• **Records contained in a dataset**
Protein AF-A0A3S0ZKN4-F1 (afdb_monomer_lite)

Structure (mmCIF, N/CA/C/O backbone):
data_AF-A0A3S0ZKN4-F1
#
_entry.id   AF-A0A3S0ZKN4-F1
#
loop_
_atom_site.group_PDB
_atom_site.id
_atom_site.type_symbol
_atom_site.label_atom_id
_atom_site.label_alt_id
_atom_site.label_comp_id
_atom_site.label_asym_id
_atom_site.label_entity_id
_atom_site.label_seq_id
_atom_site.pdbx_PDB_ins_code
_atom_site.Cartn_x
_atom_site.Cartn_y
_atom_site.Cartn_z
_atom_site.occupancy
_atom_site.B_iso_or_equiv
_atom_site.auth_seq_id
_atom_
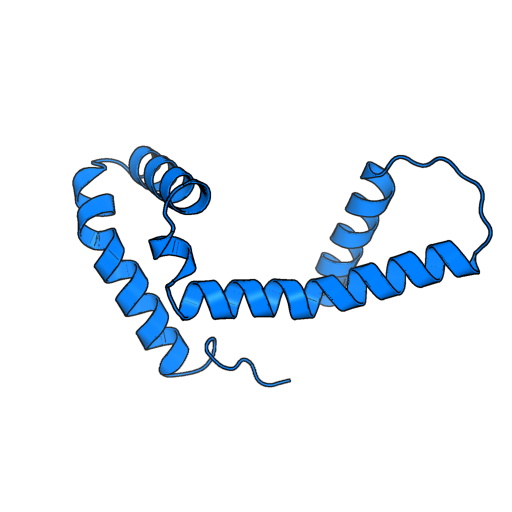site.auth_comp_id
_atom_site.auth_asym_id
_atom_site.auth_atom_id
_atom_site.pdbx_PDB_model_num
ATOM 1 N N . MET A 1 1 ? -19.083 -4.705 4.101 1.00 49.41 1 MET A N 1
ATOM 2 C CA . MET A 1 1 ? -18.289 -3.484 3.846 1.00 49.41 1 MET A CA 1
ATOM 3 C C . MET A 1 1 ? -17.584 -3.683 2.514 1.00 49.41 1 MET A C 1
ATOM 5 O O . MET A 1 1 ? -16.984 -4.734 2.347 1.00 49.41 1 MET A O 1
ATOM 9 N N . ALA A 1 2 ? -17.766 -2.787 1.544 1.00 52.78 2 ALA A N 1
ATOM 10 C CA . ALA A 1 2 ? -17.286 -2.998 0.173 1.00 52.78
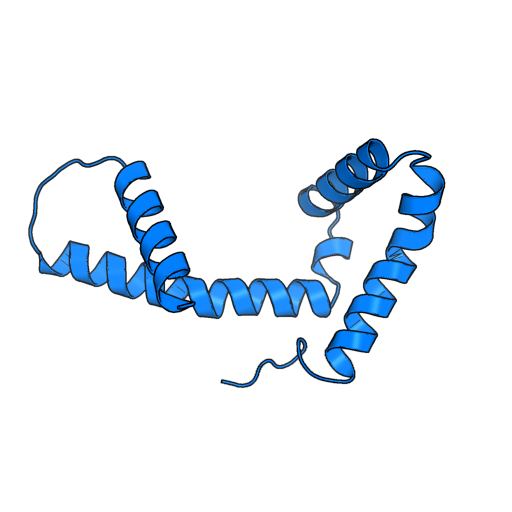 2 ALA A CA 1
ATOM 11 C C . ALA A 1 2 ? -15.765 -2.801 0.097 1.00 52.78 2 ALA A C 1
ATOM 13 O O . ALA A 1 2 ? -15.283 -1.755 0.539 1.00 52.78 2 ALA A O 1
ATOM 14 N N . MET A 1 3 ? -15.010 -3.746 -0.478 1.00 64.56 3 MET A N 1
ATOM 15 C CA . MET A 1 3 ? -13.559 -3.602 -0.673 1.00 64.56 3 MET A CA 1
ATOM 16 C C . MET A 1 3 ? -13.295 -2.733 -1.913 1.00 64.56 3 MET A C 1
ATOM 18 O O . MET A 1 3 ? -12.646 -3.116 -2.884 1.00 64.56 3 MET A O 1
ATOM 22 N N . ARG A 1 4 ? -13.850 -1.519 -1.894 1.00 66.06 4 ARG A N 1
ATOM 23 C CA . ARG A 1 4 ? -13.846 -0.599 -3.028 1.00 66.06 4 ARG A CA 1
ATOM 24 C C . ARG A 1 4 ? -12.403 -0.234 -3.383 1.00 66.06 4 ARG A C 1
ATOM 26 O O . ARG A 1 4 ? -11.754 0.455 -2.593 1.00 66.06 4 ARG A O 1
ATOM 33 N N . GLY 
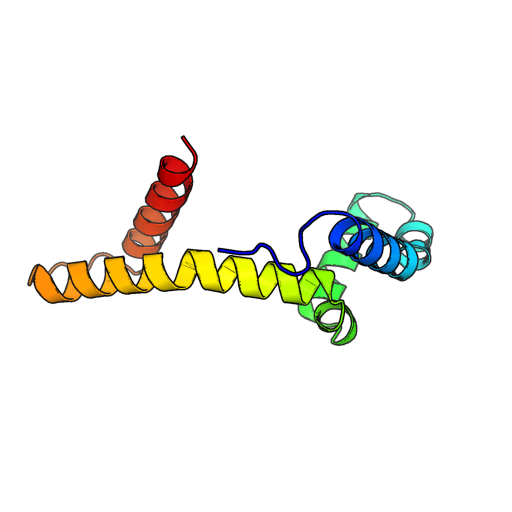A 1 5 ? -11.941 -0.684 -4.550 1.00 69.06 5 GLY A N 1
ATOM 34 C CA . GLY A 1 5 ? -10.565 -0.509 -5.035 1.00 69.06 5 GLY A CA 1
ATOM 35 C C . GLY A 1 5 ? -9.619 -1.691 -4.773 1.00 69.06 5 GLY A C 1
ATOM 36 O O . GLY A 1 5 ? -8.499 -1.671 -5.266 1.00 69.06 5 GLY A O 1
ATOM 37 N N . LEU A 1 6 ? -10.060 -2.726 -4.046 1.00 78.56 6 LEU A N 1
ATOM 38 C CA . LEU A 1 6 ? -9.308 -3.965 -3.777 1.00 78.56 6 LEU A CA 1
ATOM 39 C C . LEU A 1 6 ? -10.058 -5.224 -4.261 1.00 78.56 6 LEU A C 1
ATOM 41 O O . LEU A 1 6 ? -9.741 -6.335 -3.848 1.00 78.56 6 LEU A O 1
ATOM 45 N N . GLU A 1 7 ? -11.043 -5.067 -5.147 1.00 82.31 7 GLU A N 1
ATOM 46 C CA . GLU A 1 7 ? -11.884 -6.146 -5.676 1.00 82.31 7 GLU A CA 1
ATOM 47 C C . GLU A 1 7 ? -11.872 -6.172 -7.212 1.00 82.31 7 GLU A C 1
ATOM 49 O O . GLU A 1 7 ? -11.802 -5.131 -7.869 1.00 82.31 7 GLU A O 1
ATOM 54 N N . GLY A 1 8 ? -11.981 -7.377 -7.782 1.00 83.25 8 GLY A N 1
ATOM 55 C CA . GLY A 1 8 ? -12.234 -7.595 -9.209 1.00 83.25 8 GLY A CA 1
ATOM 56 C C . GLY A 1 8 ? -11.236 -6.913 -10.152 1.00 83.25 8 GLY A C 1
ATOM 57 O O . GLY A 1 8 ? -10.019 -6.985 -9.965 1.00 83.25 8 GLY A O 1
ATOM 58 N N . ASP A 1 9 ? -11.763 -6.262 -11.190 1.00 85.50 9 ASP A N 1
ATOM 59 C CA . ASP A 1 9 ? -10.960 -5.607 -12.228 1.00 85.50 9 ASP A CA 1
ATOM 60 C C . ASP A 1 9 ? -10.210 -4.367 -11.723 1.00 85.50 9 ASP A C 1
ATOM 62 O O . ASP A 1 9 ? -9.153 -4.030 -12.259 1.00 85.50 9 ASP A O 1
ATOM 66 N N . ASP A 1 10 ? -10.707 -3.709 -10.672 1.00 82.44 10 ASP A N 1
ATOM 67 C CA . ASP A 1 10 ? -10.050 -2.539 -10.085 1.00 82.44 10 ASP A CA 1
ATOM 68 C C . ASP A 1 10 ? -8.759 -2.935 -9.357 1.00 82.44 10 ASP A C 1
ATOM 70 O O . ASP A 1 10 ? -7.736 -2.271 -9.528 1.00 82.44 10 ASP A O 1
ATOM 74 N N . LEU A 1 11 ? -8.771 -4.064 -8.635 1.00 83.38 11 LEU A N 1
ATOM 75 C CA . LEU A 1 11 ? -7.563 -4.636 -8.030 1.00 83.38 11 LEU A CA 1
ATOM 76 C C . LEU A 1 11 ? -6.531 -4.993 -9.100 1.00 83.38 11 LEU A C 1
ATOM 78 O O . LEU A 1 11 ? -5.359 -4.638 -8.990 1.00 83.38 11 LEU A O 1
ATOM 82 N N . LYS A 1 12 ? -6.973 -5.694 -10.150 1.00 84.38 12 LYS A N 1
ATOM 83 C CA . LYS A 1 12 ? -6.091 -6.120 -11.238 1.00 84.38 12 LYS A CA 1
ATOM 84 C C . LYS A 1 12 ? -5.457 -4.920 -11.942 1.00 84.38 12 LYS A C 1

• **Directions**
From the first line of the entries down to the line with "site.auth_comp_id", print each line exactly; omit any picture.

• **Output for this task**
Protein AF-A0A3S0ZKN4-F1 (afdb_monomer_lite)

Structure (mmCIF, N/CA/C/O backbone):
data_AF-A0A3S0ZKN4-F1
#
_entry.id   AF-A0A3S0ZKN4-F1
#
loop_
_atom_site.group_PDB
_atom_site.id
_atom_site.type_symbol
_atom_site.label_atom_id
_atom_site.label_alt_id
_atom_site.label_comp_id
_atom_site.label_asym_id
_atom_site.label_entity_id
_atom_site.label_seq_id
_atom_site.pdbx_PDB_ins_code
_atom_site.Cartn_x
_atom_site.Cartn_y
_atom_site.Cartn_z
_atom_site.occupancy
_atom_site.B_iso_or_equiv
_atom_site.auth_seq_id
_atom_
site.auth_comp_id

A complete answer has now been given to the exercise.